▶ _ASSIGNED TASK_
After locating the line with "ATOM 129 N N" in the data that follows, return it and every later line exactly, up to and including the line with "ATOM 136 N N".
*** Block opens ***
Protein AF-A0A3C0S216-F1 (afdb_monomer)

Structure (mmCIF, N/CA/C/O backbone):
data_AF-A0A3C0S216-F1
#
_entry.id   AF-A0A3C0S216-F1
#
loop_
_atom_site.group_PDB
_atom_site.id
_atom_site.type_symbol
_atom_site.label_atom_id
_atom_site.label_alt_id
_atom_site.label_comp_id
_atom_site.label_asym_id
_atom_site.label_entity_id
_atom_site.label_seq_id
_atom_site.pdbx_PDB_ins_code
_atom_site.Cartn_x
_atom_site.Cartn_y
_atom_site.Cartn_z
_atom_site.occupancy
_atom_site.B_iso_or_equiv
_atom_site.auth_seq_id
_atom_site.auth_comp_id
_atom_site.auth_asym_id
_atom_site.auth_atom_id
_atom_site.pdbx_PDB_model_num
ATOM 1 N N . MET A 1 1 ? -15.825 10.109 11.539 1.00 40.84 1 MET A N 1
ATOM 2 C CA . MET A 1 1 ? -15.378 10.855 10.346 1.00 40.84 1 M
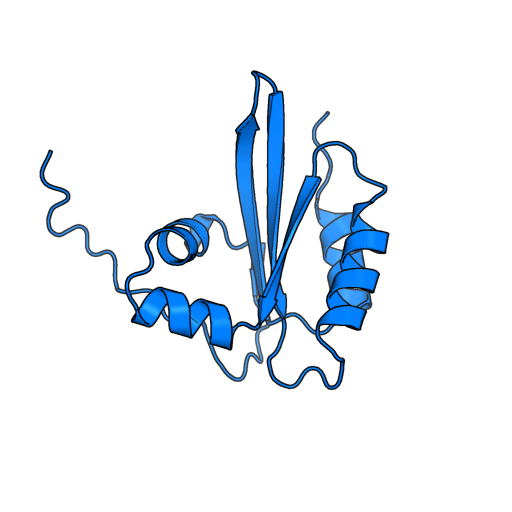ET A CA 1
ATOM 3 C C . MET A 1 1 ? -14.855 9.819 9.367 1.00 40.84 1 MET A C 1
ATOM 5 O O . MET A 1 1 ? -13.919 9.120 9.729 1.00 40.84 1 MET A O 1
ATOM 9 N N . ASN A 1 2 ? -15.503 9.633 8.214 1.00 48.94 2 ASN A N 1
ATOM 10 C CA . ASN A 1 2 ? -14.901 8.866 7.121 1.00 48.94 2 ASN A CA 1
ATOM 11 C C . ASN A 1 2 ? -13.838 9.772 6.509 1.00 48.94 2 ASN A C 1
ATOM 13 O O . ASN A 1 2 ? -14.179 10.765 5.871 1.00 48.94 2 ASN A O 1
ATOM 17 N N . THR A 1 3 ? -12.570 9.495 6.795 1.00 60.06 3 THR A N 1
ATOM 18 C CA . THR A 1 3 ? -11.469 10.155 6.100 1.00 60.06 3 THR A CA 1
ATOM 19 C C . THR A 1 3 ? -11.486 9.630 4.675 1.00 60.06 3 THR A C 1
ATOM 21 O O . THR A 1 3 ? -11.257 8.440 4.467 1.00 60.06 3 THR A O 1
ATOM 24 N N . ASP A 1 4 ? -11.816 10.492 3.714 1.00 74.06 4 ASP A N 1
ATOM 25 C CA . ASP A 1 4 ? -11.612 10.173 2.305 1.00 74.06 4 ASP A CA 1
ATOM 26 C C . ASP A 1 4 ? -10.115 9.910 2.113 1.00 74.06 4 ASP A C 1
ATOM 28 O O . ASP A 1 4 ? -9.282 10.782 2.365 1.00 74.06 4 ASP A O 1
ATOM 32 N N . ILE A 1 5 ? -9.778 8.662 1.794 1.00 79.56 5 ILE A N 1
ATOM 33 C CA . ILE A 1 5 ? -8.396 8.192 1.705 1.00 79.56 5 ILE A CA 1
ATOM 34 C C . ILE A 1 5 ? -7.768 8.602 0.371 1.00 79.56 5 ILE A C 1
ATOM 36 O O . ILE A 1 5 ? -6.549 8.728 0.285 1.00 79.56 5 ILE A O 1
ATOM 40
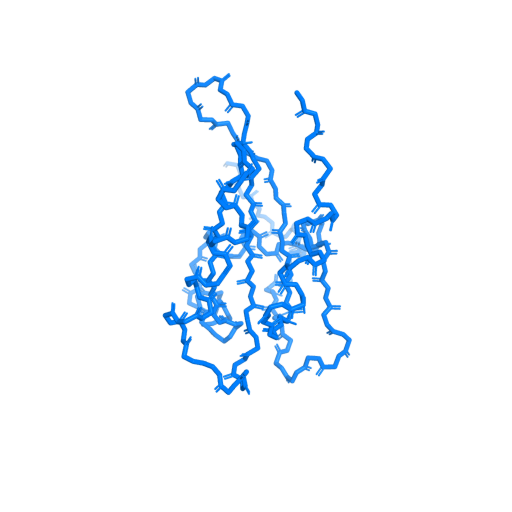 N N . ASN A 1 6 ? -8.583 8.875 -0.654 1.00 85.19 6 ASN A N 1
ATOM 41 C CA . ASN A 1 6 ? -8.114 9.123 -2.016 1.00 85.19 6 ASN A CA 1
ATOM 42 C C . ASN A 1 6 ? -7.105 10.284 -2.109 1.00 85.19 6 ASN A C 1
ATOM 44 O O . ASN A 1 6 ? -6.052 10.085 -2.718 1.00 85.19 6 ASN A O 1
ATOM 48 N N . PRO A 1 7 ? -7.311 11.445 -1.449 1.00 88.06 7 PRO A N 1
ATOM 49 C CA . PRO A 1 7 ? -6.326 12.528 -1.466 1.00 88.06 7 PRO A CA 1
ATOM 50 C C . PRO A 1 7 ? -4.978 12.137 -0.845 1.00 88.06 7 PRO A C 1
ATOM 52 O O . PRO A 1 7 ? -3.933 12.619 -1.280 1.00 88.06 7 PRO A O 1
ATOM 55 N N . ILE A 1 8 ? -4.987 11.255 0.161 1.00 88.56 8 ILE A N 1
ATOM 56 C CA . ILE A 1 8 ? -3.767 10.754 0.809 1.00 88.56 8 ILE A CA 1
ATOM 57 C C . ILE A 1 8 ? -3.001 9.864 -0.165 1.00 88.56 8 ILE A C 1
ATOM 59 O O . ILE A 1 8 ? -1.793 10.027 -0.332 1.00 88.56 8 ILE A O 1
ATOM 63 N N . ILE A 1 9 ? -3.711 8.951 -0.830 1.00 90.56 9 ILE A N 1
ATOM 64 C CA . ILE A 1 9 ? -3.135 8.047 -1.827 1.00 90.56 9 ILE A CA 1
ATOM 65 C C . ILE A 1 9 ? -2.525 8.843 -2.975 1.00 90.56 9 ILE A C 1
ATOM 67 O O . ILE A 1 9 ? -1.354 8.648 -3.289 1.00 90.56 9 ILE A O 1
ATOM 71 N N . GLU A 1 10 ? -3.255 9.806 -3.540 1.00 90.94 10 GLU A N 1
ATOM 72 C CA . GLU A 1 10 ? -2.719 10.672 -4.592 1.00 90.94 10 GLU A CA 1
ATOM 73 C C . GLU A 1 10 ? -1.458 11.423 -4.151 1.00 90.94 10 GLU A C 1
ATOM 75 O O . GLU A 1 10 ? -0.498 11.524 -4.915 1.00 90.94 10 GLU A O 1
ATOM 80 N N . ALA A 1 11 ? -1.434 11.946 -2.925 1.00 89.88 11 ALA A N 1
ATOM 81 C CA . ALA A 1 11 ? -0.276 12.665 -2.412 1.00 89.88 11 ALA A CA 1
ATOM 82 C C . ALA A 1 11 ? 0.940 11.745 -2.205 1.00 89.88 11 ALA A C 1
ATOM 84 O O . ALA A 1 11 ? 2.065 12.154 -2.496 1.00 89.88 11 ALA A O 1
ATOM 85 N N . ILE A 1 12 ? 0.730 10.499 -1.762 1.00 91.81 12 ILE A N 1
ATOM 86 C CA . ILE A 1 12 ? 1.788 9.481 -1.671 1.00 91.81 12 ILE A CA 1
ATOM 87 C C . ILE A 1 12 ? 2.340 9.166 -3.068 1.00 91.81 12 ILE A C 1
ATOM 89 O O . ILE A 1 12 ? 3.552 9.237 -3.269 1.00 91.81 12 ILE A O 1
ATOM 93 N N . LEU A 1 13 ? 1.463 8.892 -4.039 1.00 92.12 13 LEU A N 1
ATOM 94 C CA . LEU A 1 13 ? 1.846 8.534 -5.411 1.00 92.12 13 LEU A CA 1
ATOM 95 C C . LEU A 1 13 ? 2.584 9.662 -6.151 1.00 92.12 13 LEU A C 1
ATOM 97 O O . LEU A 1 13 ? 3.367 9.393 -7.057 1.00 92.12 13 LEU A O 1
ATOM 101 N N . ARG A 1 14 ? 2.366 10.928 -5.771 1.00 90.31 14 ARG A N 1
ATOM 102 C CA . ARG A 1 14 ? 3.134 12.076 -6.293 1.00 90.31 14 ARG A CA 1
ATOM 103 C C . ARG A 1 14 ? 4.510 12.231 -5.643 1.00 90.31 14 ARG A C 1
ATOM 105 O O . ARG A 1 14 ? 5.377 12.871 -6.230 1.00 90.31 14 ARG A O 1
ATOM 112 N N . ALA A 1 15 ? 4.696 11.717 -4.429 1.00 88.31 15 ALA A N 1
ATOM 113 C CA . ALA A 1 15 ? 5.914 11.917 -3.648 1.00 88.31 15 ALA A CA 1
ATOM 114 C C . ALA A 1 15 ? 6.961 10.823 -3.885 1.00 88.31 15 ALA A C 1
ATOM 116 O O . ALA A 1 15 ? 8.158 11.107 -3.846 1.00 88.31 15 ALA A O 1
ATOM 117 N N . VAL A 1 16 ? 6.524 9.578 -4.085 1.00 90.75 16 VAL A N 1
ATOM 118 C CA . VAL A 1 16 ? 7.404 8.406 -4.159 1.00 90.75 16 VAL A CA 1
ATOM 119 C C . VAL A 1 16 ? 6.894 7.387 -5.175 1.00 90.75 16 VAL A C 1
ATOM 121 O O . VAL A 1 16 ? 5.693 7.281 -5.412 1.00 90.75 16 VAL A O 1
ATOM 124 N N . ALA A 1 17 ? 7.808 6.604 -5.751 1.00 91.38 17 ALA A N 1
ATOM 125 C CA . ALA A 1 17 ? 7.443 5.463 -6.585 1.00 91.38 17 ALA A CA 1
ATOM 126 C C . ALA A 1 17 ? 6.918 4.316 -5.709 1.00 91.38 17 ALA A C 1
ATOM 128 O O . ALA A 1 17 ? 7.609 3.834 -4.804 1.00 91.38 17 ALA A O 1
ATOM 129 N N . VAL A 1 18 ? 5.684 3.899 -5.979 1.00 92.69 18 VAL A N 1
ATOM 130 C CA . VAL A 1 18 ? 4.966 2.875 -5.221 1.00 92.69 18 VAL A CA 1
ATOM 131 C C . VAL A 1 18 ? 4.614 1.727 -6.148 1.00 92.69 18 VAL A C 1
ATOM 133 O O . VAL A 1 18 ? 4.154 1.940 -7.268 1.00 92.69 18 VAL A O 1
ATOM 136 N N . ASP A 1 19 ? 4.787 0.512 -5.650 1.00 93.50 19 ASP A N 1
*** Block closes ***
*** Block opens ***
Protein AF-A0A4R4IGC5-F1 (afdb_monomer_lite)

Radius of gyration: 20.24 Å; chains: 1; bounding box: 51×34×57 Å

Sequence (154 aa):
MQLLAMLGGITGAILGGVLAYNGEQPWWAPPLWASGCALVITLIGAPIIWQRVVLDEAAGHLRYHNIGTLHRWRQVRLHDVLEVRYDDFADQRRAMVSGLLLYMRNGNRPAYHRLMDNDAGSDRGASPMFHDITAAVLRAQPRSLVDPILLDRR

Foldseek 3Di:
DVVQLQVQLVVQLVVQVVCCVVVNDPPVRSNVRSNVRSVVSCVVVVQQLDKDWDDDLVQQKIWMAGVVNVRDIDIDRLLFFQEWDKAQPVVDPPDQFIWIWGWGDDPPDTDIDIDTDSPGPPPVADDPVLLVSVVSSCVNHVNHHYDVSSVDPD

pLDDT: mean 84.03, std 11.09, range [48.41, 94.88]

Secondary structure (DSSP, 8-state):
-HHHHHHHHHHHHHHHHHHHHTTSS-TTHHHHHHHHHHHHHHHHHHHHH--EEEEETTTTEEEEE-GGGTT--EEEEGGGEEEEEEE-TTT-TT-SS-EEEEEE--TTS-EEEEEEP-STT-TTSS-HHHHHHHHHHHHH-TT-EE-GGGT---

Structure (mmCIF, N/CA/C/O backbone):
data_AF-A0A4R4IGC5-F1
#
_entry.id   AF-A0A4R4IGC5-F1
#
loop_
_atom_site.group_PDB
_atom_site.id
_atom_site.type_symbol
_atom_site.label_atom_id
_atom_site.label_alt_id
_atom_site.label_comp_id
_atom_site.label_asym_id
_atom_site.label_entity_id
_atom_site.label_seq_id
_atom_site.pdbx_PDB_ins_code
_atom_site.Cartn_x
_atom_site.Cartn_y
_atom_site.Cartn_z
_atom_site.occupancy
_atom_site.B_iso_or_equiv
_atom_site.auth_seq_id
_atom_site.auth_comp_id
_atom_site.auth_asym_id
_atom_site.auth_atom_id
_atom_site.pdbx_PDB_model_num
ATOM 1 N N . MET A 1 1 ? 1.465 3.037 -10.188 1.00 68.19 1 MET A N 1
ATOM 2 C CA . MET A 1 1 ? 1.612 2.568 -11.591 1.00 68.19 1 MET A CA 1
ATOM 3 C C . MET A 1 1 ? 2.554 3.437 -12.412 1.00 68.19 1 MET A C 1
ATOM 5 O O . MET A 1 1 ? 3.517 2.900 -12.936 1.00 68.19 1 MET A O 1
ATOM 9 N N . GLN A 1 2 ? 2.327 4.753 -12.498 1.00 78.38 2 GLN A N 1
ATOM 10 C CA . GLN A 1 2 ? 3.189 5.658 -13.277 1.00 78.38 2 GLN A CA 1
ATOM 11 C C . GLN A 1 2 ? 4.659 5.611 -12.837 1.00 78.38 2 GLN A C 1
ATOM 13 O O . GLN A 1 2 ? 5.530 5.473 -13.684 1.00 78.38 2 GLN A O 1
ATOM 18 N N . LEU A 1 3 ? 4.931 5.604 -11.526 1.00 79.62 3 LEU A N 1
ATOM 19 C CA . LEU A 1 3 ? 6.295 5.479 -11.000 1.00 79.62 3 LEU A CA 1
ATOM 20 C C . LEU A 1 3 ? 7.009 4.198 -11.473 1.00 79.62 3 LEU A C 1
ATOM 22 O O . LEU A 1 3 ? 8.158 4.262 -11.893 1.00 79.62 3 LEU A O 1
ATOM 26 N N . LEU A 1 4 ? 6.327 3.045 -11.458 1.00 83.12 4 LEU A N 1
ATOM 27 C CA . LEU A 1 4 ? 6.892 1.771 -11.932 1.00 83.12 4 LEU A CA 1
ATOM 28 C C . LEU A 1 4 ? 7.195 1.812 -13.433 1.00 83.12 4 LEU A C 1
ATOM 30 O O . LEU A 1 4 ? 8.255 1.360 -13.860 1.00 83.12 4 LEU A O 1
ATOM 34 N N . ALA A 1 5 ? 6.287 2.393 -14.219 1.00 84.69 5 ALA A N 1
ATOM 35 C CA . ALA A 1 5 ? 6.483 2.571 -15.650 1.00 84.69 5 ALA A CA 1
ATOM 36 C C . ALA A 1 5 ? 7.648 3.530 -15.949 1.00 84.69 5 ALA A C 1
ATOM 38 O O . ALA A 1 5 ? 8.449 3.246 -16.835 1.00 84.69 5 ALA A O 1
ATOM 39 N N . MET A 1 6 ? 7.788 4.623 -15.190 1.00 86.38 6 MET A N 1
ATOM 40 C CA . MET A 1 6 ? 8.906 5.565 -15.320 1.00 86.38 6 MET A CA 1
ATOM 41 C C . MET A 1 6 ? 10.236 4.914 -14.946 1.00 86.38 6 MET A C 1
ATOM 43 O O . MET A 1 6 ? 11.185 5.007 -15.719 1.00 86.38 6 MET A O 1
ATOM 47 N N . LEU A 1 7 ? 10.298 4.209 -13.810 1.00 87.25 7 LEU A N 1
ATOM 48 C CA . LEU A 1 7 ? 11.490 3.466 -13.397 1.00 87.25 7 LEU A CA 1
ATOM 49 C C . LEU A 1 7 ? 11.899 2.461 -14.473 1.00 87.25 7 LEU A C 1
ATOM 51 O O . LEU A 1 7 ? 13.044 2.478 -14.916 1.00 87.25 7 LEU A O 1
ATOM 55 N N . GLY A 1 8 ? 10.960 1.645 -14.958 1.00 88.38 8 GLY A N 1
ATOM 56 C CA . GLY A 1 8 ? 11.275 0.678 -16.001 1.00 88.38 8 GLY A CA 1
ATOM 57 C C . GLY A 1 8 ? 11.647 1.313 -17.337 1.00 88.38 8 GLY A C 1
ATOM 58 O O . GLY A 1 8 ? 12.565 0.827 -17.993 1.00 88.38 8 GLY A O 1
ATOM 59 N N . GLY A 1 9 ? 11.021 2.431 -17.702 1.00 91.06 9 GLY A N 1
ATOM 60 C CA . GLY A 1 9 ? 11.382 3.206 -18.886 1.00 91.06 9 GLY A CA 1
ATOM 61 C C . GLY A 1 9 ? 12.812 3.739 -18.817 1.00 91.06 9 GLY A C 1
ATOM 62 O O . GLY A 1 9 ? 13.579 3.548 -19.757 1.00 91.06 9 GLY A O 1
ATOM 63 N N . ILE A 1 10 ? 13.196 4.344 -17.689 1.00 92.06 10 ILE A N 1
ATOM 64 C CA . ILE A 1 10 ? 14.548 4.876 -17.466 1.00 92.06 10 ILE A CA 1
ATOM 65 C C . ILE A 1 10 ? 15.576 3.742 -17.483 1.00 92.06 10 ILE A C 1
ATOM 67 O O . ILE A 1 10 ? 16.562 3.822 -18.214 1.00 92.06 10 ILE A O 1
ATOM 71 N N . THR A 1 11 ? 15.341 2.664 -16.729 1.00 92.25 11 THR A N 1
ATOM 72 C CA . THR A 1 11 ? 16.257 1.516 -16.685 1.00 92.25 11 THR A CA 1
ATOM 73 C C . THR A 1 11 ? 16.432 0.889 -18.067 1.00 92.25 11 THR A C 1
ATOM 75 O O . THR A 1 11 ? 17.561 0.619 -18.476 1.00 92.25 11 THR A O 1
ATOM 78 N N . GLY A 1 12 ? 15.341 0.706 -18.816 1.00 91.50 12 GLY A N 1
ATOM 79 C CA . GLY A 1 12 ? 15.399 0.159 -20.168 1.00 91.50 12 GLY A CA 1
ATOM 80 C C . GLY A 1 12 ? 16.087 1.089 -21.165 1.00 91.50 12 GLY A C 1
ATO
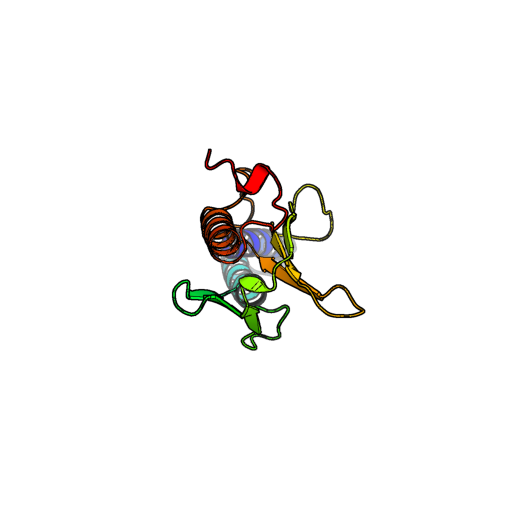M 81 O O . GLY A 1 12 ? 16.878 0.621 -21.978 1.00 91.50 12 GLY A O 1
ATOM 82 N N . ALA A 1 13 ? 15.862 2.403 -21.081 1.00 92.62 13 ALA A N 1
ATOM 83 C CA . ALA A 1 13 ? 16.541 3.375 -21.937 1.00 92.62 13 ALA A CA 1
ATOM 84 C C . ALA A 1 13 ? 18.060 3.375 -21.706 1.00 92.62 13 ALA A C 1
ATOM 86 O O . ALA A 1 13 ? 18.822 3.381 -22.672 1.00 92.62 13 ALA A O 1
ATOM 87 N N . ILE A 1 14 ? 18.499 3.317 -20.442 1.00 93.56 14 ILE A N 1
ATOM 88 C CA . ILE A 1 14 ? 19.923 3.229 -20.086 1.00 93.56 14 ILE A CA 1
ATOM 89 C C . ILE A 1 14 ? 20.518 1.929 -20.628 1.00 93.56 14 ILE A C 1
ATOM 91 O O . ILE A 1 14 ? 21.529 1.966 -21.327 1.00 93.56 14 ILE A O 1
*** Block closes ***
▶ _RESPONSE AREA_
ATOM 129 N N . VAL A 1 18 ? 5.684 3.899 -5.979 1.00 92.69 18 VAL A N 1
ATOM 130 C CA . VAL A 1 18 ? 4.966 2.875 -5.221 1.00 92.69 18 VAL A CA 1
ATOM 131 C C . VAL A 1 18 ? 4.614 1.727 -6.148 1.00 92.69 18 VAL A C 1
ATOM 133 O O . VAL A 1 18 ? 4.154 1.940 -7.268 1.00 92.69 18 VAL A O 1
ATOM 136 N N . ASP A 1 19 ? 4.787 0.512 -5.650 1.00 93.50 19 ASP A N 1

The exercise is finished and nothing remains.